> [Goal of the exercise]:
Given the records below, would you repeat exactly the lines that begin at the one containing "ATOM 123 C CA" and end at the one containing "ATOM 141 C C", inclusive?

----

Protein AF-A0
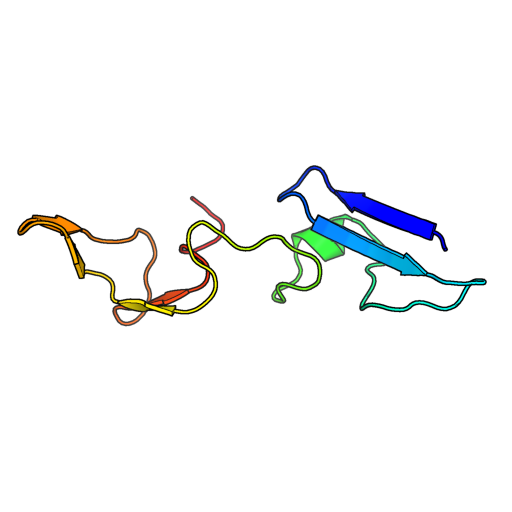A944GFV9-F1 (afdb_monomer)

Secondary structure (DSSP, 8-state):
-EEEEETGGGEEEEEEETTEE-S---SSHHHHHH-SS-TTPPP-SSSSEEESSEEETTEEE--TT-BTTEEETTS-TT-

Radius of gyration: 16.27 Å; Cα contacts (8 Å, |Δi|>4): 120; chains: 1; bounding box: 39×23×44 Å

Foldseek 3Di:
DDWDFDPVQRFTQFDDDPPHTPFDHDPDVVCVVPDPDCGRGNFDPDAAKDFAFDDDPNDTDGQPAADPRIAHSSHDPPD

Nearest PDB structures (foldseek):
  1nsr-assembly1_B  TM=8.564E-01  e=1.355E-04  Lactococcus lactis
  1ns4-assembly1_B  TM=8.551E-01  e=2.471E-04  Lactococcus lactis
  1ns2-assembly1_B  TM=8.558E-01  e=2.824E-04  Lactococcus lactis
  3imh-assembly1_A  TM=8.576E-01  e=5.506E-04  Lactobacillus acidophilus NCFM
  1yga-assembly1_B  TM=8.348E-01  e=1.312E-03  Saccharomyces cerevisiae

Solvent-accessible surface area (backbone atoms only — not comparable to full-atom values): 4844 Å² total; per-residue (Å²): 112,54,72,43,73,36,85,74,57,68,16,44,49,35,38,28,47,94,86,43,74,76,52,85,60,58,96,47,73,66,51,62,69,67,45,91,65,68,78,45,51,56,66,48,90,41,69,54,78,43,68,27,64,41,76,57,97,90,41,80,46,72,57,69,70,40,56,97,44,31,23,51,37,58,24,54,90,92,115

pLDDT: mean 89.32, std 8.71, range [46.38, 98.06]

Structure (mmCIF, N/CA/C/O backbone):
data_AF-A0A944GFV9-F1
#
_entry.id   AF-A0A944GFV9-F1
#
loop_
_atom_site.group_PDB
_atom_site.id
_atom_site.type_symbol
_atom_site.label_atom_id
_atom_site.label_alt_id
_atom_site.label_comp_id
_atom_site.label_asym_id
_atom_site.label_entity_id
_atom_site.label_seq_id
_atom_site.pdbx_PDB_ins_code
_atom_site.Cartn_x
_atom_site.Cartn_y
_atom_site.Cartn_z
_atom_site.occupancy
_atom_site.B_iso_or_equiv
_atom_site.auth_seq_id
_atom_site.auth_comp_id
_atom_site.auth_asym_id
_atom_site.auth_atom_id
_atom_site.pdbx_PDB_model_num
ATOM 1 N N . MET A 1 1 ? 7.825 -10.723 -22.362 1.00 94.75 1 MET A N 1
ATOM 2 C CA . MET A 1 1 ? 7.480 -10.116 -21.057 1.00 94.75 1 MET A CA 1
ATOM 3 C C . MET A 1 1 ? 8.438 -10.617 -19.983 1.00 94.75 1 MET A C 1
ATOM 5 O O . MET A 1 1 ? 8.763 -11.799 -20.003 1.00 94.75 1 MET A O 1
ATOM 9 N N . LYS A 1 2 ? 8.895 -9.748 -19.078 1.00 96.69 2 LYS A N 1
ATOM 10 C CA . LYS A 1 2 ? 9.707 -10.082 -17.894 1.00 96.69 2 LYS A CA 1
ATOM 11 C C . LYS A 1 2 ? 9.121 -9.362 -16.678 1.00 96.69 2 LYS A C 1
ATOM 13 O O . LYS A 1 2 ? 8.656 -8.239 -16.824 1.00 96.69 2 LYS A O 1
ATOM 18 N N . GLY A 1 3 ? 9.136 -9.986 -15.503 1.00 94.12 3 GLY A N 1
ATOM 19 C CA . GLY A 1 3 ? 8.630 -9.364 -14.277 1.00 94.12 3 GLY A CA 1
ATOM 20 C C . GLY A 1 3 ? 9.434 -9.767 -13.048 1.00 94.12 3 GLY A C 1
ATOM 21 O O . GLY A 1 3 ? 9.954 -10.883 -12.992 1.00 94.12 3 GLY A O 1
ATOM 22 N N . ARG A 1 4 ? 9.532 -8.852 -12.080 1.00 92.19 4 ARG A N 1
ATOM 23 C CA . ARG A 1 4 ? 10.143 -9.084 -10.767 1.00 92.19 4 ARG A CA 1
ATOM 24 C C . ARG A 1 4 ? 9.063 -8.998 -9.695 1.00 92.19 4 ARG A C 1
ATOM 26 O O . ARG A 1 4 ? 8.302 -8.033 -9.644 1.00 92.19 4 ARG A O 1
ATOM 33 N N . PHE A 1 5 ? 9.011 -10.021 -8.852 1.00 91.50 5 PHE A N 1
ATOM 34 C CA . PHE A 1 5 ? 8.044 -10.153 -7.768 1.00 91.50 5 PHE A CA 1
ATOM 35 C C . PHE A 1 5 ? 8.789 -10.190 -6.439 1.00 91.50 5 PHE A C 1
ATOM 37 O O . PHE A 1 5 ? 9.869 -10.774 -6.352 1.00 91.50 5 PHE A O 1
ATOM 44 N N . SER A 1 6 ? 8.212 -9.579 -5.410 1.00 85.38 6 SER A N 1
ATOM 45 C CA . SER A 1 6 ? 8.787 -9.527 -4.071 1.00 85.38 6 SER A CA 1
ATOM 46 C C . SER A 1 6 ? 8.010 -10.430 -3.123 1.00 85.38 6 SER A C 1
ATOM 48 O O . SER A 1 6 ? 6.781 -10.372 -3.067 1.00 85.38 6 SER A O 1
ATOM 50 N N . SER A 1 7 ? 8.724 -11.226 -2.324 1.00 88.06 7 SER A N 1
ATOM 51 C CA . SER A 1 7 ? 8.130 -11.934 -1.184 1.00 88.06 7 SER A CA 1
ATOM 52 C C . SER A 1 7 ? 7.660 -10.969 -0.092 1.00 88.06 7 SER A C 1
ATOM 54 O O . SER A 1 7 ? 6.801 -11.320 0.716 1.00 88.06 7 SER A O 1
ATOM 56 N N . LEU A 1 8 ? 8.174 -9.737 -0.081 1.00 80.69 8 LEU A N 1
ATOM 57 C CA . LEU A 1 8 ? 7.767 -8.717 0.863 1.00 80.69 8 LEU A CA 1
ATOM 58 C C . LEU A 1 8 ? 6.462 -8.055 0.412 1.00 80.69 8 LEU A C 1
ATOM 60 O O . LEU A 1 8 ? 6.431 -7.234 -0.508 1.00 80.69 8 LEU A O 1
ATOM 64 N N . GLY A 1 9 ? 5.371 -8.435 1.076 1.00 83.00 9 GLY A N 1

----

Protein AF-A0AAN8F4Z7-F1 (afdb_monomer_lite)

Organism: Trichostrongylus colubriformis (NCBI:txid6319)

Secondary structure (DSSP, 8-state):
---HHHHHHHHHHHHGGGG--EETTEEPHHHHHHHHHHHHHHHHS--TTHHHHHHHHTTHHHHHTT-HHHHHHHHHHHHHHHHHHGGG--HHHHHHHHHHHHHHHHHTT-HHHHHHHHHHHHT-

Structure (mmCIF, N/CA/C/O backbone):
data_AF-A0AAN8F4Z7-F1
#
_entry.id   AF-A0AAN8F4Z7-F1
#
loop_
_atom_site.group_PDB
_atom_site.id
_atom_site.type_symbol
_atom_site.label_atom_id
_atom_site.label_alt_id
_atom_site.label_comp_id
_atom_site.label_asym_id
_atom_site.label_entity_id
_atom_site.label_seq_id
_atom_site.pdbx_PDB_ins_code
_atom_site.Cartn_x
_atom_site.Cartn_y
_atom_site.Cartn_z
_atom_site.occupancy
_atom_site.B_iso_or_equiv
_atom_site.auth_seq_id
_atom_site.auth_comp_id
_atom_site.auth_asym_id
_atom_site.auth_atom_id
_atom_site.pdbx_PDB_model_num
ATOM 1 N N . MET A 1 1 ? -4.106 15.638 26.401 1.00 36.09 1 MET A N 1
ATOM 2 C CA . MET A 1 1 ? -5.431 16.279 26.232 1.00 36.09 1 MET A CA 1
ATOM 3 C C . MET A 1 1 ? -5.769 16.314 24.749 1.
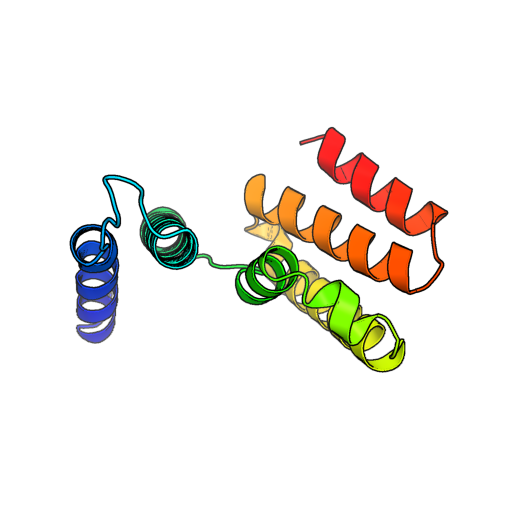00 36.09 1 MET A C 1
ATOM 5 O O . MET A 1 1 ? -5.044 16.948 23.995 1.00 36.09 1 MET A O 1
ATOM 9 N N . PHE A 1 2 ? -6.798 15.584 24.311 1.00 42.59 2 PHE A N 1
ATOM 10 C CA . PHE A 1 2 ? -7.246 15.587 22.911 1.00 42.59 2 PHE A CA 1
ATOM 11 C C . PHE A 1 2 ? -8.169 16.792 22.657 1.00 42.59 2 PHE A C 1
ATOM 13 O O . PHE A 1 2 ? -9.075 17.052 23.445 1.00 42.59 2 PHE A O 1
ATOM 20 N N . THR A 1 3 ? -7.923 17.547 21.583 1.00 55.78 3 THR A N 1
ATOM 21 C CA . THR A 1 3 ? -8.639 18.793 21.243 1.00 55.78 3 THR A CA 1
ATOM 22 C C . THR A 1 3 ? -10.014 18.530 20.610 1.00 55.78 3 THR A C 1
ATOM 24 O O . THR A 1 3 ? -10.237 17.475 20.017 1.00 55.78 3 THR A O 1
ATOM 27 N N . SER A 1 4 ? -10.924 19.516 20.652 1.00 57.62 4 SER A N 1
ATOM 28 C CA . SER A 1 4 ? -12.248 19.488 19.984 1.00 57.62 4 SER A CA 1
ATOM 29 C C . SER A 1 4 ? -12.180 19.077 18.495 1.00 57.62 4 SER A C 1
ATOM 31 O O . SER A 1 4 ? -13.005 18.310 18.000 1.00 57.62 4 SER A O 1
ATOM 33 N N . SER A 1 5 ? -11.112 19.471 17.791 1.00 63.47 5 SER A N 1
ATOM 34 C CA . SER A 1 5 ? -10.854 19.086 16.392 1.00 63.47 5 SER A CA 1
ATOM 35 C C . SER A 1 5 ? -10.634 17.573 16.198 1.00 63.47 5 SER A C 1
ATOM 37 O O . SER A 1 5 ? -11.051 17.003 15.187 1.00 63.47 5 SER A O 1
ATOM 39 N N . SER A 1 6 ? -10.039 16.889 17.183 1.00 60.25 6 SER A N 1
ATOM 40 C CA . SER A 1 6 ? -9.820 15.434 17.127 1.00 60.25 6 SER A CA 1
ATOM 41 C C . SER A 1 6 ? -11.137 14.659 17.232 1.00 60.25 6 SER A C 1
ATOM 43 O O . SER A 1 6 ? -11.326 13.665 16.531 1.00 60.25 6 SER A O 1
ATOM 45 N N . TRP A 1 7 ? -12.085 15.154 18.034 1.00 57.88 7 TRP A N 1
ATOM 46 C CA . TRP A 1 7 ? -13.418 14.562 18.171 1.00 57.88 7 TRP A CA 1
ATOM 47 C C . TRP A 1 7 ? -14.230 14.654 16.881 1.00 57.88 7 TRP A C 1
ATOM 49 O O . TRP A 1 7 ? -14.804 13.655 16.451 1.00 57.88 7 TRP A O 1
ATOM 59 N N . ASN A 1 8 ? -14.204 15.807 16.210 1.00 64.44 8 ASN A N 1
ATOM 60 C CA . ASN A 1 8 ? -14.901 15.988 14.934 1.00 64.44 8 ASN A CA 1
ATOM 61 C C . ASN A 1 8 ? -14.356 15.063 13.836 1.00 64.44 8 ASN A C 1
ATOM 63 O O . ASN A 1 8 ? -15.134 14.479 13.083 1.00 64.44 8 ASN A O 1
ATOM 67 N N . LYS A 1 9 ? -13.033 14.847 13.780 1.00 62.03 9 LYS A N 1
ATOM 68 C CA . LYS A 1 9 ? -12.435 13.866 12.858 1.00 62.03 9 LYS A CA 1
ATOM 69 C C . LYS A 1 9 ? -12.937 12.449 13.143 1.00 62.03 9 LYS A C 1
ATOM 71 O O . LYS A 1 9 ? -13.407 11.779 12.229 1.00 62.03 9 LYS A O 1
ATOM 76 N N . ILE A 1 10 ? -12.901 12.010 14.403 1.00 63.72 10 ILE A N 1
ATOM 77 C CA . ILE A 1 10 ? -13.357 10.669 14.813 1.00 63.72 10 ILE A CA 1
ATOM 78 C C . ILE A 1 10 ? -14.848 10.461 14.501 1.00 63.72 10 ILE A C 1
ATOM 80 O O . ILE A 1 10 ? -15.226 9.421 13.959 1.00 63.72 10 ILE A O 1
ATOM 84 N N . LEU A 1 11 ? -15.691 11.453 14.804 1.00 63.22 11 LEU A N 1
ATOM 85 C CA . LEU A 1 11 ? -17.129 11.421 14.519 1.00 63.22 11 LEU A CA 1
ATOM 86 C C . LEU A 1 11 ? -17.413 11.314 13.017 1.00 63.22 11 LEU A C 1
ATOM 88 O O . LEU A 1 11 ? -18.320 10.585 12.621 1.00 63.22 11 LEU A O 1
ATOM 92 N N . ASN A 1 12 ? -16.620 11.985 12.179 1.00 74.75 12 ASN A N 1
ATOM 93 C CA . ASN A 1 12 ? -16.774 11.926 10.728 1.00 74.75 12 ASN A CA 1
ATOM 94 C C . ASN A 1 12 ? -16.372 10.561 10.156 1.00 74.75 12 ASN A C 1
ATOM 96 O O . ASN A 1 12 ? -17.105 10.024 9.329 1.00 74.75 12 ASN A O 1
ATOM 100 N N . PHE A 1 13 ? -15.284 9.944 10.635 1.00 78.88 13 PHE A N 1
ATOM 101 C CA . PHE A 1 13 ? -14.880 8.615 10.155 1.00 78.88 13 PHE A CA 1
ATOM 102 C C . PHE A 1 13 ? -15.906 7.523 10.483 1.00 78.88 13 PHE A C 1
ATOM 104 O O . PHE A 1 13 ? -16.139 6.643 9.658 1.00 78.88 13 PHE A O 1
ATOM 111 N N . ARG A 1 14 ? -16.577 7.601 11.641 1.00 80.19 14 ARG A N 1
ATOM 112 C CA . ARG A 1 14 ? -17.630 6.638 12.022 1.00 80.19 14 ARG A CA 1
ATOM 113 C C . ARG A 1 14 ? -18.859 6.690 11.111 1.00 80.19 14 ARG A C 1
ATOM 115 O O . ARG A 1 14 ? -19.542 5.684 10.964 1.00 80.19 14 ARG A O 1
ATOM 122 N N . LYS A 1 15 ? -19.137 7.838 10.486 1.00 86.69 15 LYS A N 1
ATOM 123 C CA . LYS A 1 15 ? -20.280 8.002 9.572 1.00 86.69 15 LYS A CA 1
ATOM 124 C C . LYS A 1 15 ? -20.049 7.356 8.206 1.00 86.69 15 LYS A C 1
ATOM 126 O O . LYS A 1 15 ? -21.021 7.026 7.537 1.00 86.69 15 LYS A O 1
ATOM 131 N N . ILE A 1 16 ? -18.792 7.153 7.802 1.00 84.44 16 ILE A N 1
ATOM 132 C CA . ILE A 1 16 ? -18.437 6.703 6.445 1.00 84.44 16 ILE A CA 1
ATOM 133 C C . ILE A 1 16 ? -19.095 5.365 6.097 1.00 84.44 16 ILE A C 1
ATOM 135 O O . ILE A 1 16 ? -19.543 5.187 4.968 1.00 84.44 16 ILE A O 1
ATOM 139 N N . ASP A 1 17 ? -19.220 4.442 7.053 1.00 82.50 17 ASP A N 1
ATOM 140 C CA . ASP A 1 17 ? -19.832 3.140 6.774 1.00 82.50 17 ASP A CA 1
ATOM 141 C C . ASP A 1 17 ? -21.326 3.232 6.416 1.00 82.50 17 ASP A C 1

----

> [Completed task]:
ATOM 123 C CA . LYS A 1 15 ? -20.280 8.002 9.572 1.00 86.69 15 LYS A CA 1
ATOM 124 C C . LYS A 1 15 ? -20.049 7.356 8.206 1.00 86.69 15 LYS A C 1
ATOM 126 O O . LYS A 1 15 ? -21.021 7.026 7.537 1.00 86.69 15 LYS A O 1
ATOM 131 N N . ILE A 1 16 ? -18.792 7.153 7.802 1.00 84.44 16 ILE A N 1
ATOM 132 C CA . ILE A 1 16 ? -18.437 6.703 6.445 1.00 84.44 16 ILE A CA 1
ATOM 133 C C . ILE A 1 16 ? -19.095 5.365 6.097 1.00 84.44 16 ILE A C 1
ATOM 135 O O . ILE A 1 16 ? -19.543 5.187 4.968 1.00 84.44 16 ILE A O 1
ATOM 139 N N . ASP A 1 17 ? -19.220 4.442 7.053 1.00 82.50 17 ASP A N 1
ATOM 140 C CA . ASP A 1 17 ? -19.832 3.140 6.774 1.00 82.50 17 ASP A CA 1
ATOM 141 C C . ASP A 1 17 ? -21.326 3.232 6.416 1.00 82.50 17 ASP A C 1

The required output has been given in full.